::: Source data

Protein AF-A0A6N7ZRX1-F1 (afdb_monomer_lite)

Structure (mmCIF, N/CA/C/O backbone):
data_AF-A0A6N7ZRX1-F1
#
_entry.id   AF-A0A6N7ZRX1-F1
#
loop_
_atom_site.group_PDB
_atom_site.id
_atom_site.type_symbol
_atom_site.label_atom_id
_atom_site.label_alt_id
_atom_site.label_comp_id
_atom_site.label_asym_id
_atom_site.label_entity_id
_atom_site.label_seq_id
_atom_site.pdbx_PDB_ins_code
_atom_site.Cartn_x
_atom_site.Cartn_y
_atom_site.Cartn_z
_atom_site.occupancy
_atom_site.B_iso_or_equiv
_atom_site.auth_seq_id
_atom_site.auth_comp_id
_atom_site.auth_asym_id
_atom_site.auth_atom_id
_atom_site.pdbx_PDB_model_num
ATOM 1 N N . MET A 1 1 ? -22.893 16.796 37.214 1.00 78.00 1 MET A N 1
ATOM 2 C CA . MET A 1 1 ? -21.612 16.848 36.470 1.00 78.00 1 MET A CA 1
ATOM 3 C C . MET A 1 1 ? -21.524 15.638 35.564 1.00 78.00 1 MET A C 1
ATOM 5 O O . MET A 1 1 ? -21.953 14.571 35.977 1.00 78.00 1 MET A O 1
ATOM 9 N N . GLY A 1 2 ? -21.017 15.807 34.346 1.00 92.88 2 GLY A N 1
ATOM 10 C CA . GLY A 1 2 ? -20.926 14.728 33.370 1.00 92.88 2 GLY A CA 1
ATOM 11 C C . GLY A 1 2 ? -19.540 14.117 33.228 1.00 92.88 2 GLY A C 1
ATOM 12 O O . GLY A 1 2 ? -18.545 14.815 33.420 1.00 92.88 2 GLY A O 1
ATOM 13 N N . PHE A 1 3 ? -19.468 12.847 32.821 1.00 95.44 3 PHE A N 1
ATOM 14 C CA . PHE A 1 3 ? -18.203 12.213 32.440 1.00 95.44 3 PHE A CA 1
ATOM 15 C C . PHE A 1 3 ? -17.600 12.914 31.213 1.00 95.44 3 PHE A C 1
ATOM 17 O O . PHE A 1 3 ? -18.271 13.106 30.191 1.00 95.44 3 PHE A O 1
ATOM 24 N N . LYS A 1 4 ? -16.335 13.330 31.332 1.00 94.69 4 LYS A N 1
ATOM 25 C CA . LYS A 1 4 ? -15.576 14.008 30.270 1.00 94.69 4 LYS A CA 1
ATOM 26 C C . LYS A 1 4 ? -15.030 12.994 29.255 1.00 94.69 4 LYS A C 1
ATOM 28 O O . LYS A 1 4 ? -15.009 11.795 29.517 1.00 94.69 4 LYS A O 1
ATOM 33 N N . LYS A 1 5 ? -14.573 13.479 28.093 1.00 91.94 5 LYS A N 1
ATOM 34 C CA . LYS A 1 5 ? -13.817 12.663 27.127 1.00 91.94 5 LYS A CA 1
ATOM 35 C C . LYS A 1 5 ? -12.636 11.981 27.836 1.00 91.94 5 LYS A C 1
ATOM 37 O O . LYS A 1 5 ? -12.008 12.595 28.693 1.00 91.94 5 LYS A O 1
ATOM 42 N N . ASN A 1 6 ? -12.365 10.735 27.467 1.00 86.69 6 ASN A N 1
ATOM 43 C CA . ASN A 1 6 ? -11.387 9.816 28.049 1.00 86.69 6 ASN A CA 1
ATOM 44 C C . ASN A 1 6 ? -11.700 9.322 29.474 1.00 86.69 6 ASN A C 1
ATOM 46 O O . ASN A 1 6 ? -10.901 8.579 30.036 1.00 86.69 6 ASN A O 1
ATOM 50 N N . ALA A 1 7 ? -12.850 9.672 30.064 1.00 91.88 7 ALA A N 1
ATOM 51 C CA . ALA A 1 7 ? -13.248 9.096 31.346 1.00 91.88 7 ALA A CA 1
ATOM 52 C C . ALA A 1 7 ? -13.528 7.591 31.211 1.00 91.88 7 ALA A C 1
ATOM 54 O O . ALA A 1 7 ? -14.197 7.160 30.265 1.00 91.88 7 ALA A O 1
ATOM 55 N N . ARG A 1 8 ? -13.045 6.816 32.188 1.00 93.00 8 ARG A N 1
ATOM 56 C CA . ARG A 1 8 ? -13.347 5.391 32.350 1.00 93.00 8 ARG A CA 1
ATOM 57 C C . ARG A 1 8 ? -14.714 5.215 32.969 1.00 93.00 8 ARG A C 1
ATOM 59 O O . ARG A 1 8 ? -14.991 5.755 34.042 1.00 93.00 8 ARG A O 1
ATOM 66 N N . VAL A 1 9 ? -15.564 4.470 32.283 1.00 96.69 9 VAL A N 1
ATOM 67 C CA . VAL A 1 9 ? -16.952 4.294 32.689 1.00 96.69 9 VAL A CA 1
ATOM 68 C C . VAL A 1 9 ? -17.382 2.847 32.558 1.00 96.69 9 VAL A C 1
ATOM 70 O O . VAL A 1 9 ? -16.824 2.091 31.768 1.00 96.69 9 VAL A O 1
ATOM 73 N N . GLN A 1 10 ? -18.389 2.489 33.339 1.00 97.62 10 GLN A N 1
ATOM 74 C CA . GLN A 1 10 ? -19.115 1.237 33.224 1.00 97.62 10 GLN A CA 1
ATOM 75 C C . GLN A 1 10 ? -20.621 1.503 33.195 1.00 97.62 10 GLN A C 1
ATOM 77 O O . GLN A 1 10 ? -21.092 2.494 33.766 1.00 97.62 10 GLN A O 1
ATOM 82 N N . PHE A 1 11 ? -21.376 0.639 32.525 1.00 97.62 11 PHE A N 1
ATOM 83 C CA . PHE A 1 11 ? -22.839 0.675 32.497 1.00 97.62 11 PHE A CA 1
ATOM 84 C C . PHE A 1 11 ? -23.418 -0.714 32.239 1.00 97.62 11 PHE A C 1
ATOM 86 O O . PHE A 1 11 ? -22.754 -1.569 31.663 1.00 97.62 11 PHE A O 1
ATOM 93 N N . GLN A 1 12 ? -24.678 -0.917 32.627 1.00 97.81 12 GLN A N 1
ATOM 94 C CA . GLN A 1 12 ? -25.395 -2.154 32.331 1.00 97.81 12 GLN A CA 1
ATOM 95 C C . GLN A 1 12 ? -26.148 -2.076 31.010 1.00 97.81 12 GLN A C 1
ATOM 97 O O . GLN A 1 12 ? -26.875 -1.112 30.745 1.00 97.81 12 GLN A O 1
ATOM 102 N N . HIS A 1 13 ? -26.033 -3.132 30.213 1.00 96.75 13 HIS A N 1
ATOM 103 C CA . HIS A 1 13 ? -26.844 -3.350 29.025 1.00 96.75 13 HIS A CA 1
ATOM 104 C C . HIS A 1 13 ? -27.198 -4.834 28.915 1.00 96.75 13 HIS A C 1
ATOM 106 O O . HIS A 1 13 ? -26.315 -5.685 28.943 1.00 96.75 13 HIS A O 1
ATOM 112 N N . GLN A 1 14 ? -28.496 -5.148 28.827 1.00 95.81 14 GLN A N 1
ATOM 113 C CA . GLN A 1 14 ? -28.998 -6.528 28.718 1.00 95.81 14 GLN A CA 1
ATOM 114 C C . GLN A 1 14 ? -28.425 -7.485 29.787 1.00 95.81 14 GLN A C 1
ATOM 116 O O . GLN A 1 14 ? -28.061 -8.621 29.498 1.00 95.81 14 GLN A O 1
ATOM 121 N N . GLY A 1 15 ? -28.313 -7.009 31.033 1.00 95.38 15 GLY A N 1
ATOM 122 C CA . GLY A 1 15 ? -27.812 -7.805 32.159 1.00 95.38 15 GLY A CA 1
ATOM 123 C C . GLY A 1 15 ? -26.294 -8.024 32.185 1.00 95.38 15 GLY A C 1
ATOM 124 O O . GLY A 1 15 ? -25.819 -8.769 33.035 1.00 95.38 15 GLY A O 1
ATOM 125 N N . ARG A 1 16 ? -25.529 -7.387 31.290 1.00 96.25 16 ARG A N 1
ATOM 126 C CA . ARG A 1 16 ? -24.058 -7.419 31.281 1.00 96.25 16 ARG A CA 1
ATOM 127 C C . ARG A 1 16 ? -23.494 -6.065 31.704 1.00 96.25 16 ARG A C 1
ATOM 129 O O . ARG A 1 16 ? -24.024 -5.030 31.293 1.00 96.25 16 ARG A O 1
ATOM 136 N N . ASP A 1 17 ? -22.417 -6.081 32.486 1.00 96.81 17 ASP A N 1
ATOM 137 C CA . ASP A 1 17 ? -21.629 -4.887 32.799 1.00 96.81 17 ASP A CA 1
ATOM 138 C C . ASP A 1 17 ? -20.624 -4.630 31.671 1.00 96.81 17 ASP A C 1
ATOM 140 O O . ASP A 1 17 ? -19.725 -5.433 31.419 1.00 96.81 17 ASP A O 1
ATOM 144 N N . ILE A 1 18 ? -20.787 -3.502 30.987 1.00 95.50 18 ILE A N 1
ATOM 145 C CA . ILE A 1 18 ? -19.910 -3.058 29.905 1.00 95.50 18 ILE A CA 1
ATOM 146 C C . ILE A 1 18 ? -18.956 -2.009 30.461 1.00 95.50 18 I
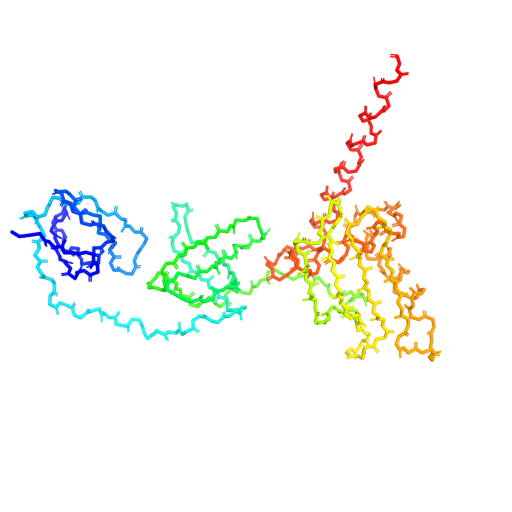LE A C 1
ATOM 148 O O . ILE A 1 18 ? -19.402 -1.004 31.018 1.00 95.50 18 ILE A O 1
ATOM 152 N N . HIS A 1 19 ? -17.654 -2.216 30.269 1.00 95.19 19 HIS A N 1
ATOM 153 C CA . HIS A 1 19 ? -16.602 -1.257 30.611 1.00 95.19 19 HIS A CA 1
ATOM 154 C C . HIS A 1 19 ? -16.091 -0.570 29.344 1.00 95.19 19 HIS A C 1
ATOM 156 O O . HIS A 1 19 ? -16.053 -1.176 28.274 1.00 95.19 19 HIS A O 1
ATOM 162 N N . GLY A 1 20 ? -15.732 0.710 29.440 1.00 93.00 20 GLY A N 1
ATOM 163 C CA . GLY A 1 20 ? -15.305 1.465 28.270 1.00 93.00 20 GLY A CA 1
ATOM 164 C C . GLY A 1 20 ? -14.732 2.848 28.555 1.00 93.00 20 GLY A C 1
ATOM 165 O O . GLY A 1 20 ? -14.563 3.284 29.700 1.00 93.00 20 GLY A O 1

::::::

Goal of the exercise:
Transcribe the lines above between the line holding "ATOM 35 C C" and the line holding "ATOM 46 O O", inclusive, exactly as they stand and with nothing added.

Output below:
ATOM 35 C C . LYS A 1 5 ? -12.636 11.981 27.836 1.00 91.94 5 LYS A C 1
ATOM 37 O O . LYS A 1 5 ? -12.008 12.595 28.693 1.00 91.94 5 LYS A O 1
ATOM 42 N N . ASN A 1 6 ? -12.365 10.735 27.467 1.00 86.69 6 ASN A N 1
ATOM 43 C CA . ASN A 1 6 ? -11.387 9.816 28.049 1.00 86.69 6 ASN A CA 1
ATOM 44 C C . ASN A 1 6 ? -11.700 9.322 29.474 1.00 86.69 6 ASN A C 1
ATOM 46 O O . ASN A 1 6 ? -10.901 8.579 30.036 1.00 86.69 6 ASN A O 1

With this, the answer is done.